There are some models which have life starting with RNA, and some which have life starting with lipids, or iron-sulfide minerals or even (pace Tim) starting with clay. But you didn't mention those more recent and plausible theories. Instead you went on faith.
No. Not at all. I don't have a clue as to what it would even mean to look for, let alone investigate a non-naturalistic hypothesis.
What I am saying is this: Suppose I have before me a theist who claims that a Deity must have been the cause of the Big Bang. "Something from nothing" and all that. Suppose further that my own version of atheism is so completely non-evangelical and my knowledge of cosmology so weak that I say to him, "Could be! I don't believe that a Deity was involved, but I don't have any evidence to rule it out."
So that is the supposition. Next, suppose he says "Furthermore, I think the Deity must have been involved in the origin of life, back 3+ billion years ago. From what I know of chemistry and biochemistry, that could not have been spontaneous." I would tell him that I too know quite a bit about chemistry and biochemistry, and that there are many, many clues indicating that life based on RNA probably existed before modern life based on DNA and amino acids and proteins.

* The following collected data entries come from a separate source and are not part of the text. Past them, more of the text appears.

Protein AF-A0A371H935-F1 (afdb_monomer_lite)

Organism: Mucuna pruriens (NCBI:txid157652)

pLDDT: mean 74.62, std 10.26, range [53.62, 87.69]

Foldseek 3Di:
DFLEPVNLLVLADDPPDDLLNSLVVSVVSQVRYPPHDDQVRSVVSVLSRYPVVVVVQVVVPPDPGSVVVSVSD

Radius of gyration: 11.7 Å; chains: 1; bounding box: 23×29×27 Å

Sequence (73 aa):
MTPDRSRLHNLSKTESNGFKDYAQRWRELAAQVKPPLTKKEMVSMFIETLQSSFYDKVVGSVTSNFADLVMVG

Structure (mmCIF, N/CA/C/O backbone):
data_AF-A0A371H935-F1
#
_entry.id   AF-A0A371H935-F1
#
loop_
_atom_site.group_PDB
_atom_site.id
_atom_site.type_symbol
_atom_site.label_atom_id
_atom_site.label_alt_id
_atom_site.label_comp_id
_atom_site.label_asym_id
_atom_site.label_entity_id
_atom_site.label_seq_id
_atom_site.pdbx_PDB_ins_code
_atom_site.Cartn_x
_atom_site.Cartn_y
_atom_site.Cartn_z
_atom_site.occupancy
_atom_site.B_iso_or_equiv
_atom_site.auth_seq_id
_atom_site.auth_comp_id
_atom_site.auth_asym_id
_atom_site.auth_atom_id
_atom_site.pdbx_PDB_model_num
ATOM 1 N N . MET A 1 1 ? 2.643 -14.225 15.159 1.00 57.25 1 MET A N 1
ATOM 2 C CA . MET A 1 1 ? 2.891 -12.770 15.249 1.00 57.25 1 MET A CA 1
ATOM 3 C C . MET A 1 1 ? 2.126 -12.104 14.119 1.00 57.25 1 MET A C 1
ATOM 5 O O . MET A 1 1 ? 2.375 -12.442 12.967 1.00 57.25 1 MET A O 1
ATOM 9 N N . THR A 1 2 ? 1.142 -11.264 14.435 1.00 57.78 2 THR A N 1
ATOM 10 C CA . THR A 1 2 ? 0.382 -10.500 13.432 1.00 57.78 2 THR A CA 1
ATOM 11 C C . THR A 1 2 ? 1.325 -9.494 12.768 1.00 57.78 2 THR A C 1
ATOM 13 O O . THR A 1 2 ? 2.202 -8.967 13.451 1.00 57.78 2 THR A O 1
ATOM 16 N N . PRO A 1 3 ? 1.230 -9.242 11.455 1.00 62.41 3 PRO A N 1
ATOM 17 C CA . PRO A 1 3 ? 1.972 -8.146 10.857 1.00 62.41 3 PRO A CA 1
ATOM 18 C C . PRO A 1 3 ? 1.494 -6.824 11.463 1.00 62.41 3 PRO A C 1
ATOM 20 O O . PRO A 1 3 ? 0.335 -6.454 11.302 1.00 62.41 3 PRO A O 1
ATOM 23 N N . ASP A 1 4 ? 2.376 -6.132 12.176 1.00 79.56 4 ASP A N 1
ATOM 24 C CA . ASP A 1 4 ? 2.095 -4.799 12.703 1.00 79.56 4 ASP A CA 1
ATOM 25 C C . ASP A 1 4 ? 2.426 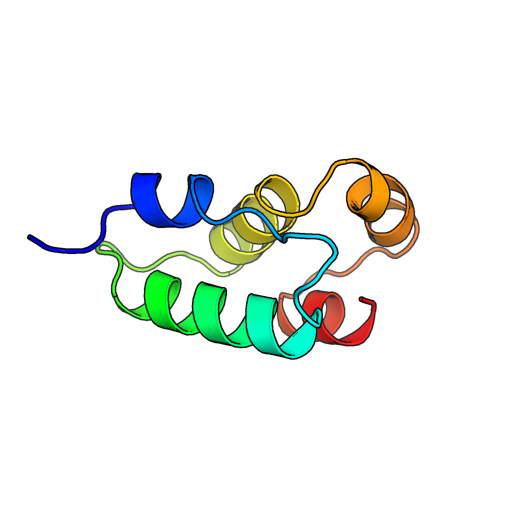-3.727 11.658 1.00 79.56 4 ASP A C 1
ATOM 27 O O . ASP A 1 4 ? 3.153 -3.977 10.691 1.00 79.56 4 ASP A O 1
ATOM 31 N N . ARG A 1 5 ? 1.918 -2.505 11.868 1.00 79.94 5 ARG A N 1
ATOM 32 C CA . ARG A 1 5 ? 2.157 -1.335 10.998 1.00 79.94 5 ARG A CA 1
ATOM 33 C C . ARG A 1 5 ? 3.647 -1.124 10.685 1.00 79.94 5 ARG A C 1
ATOM 35 O O . ARG A 1 5 ? 3.994 -0.731 9.579 1.00 79.94 5 ARG A O 1
ATOM 42 N N . SER A 1 6 ? 4.541 -1.483 11.606 1.00 80.75 6 SER A N 1
ATOM 43 C CA . SER A 1 6 ? 5.998 -1.450 11.414 1.00 80.75 6 SER A CA 1
ATOM 44 C C . SER A 1 6 ? 6.491 -2.294 10.230 1.00 80.75 6 SER A C 1
ATOM 46 O O . SER A 1 6 ? 7.421 -1.892 9.535 1.00 80.75 6 SER A O 1
ATOM 48 N N . ARG A 1 7 ? 5.862 -3.442 9.941 1.00 80.50 7 ARG A N 1
ATOM 49 C CA . ARG A 1 7 ? 6.224 -4.280 8.785 1.00 80.50 7 ARG A CA 1
ATOM 50 C C . ARG A 1 7 ? 5.823 -3.656 7.452 1.00 80.50 7 ARG A C 1
ATOM 52 O O . ARG A 1 7 ? 6.498 -3.924 6.466 1.00 80.50 7 ARG A O 1
ATOM 59 N N . LEU A 1 8 ? 4.765 -2.840 7.426 1.00 84.31 8 LEU A N 1
ATOM 60 C CA . LEU A 1 8 ? 4.399 -2.065 6.238 1.00 84.31 8 LEU A CA 1
ATOM 61 C C . LEU A 1 8 ? 5.432 -0.981 5.955 1.00 84.31 8 LEU A C 1
ATOM 63 O O . LEU A 1 8 ? 5.911 -0.902 4.833 1.00 84.31 8 LEU A O 1
ATOM 67 N N . HIS A 1 9 ? 5.828 -0.213 6.976 1.00 77.56 9 HIS A N 1
AT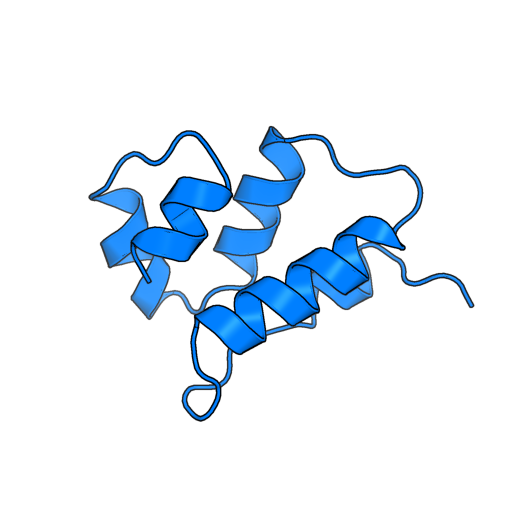OM 68 C CA . HIS A 1 9 ? 6.844 0.837 6.827 1.00 77.56 9 HIS A CA 1
ATOM 69 C C . HIS A 1 9 ? 8.217 0.291 6.419 1.00 77.56 9 HIS A C 1
ATOM 71 O O . HIS A 1 9 ? 8.944 0.934 5.671 1.00 77.56 9 HIS A O 1
ATOM 77 N N . ASN A 1 10 ? 8.562 -0.917 6.868 1.00 79.75 10 ASN A N 1
ATOM 78 C CA . ASN A 1 10 ? 9.800 -1.581 6.461 1.00 79.75 10 ASN A CA 1
ATOM 79 C C . ASN A 1 10 ? 9.762 -2.116 5.019 1.00 79.75 10 ASN A C 1
ATOM 81 O O . ASN A 1 10 ? 10.795 -2.545 4.505 1.00 79.75 10 ASN A O 1
ATOM 85 N N . LEU A 1 11 ? 8.597 -2.128 4.363 1.00 81.50 11 LEU A N 1
ATOM 86 C CA . LEU A 1 11 ? 8.467 -2.588 2.989 1.00 81.50 11 LEU A CA 1
ATOM 87 C C . LEU A 1 11 ? 8.852 -1.463 2.023 1.00 81.50 11 LEU A C 1
ATOM 89 O O . LEU A 1 11 ? 7.991 -0.761 1.506 1.00 81.50 11 LEU A O 1
ATOM 93 N N . SER A 1 12 ? 10.138 -1.286 1.748 1.00 73.00 12 SER A N 1
ATOM 94 C CA . SER A 1 12 ? 10.583 -0.314 0.747 1.00 73.00 12 SER A CA 1
ATOM 95 C C . SER A 1 12 ? 10.520 -0.898 -0.663 1.00 73.00 12 SER A C 1
ATOM 97 O O . SER A 1 12 ? 10.827 -2.074 -0.895 1.00 73.00 12 SER A O 1
ATOM 99 N N . LYS A 1 13 ? 10.114 -0.077 -1.638 1.00 72.00 13 LYS A N 1
ATOM 100 C CA . LYS A 1 13 ? 10.233 -0.465 -3.045 1.00 72.00 13 LYS A CA 1
ATOM 101 C C . LYS A 1 13 ? 11.717 -0.499 -3.414 1.00 72.00 13 LYS A C 1
ATOM 103 O O . LYS A 1 13 ? 12.366 0.542 -3.474 1.00 72.00 13 LYS A O 1
ATOM 108 N N . THR A 1 14 ? 12.244 -1.682 -3.707 1.00 68.19 14 THR A N 1
ATOM 109 C CA . THR A 1 14 ? 13.554 -1.832 -4.348 1.00 68.19 14 THR A CA 1
ATOM 110 C C . THR A 1 14 ? 13.456 -1.496 -5.838 1.00 68.19 14 THR A C 1
ATOM 112 O O . THR A 1 14 ? 12.418 -1.705 -6.475 1.00 68.19 14 THR A O 1
ATOM 115 N N . GLU A 1 15 ? 14.533 -0.970 -6.426 1.00 62.38 15 GLU A N 1
ATOM 116 C CA . GLU A 1 15 ? 14.556 -0.605 -7.853 1.00 62.38 15 GLU A CA 1
ATOM 117 C C . GLU A 1 15 ? 14.355 -1.813 -8.780 1.00 62.38 15 GLU A C 1
ATOM 119 O O . GLU A 1 15 ? 13.783 -1.679 -9.857 1.00 62.38 15 GLU A O 1
ATOM 124 N N . SER A 1 16 ? 14.731 -3.006 -8.316 1.00 64.50 16 SER A N 1
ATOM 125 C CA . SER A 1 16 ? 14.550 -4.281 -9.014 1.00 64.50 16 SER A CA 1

There is strong evidence that life in its current form came from something more primitive.
Now, suppose he says "Yes, I understand all that evidence. But you still have no theory to explain how life based on RNA might have started. All you have is handwaving. My belief, since I already believe in a Creator-Deity for the Big Bang, is that a Creator-Deity was also involved in the origin of the RNA World." If he said that, then I would answer, "Ok, you can believe that, but since I don't already believe in a Creator Deity, I would prefer to believe that the first living organism on earth arose by some unknown natural process. In fact, I have some ideas as to how it might have happened."
Yes, I said "prefer to believe" this time. I don't have a good explanation for life's origin, though I have spent a good deal of my spare time over the past 30 years looking for one.
Thanks for catching me in this error. I was very vaguely familiar with those theories, but not enough to realize that they require source materials not available from Miller-Urey building blocks.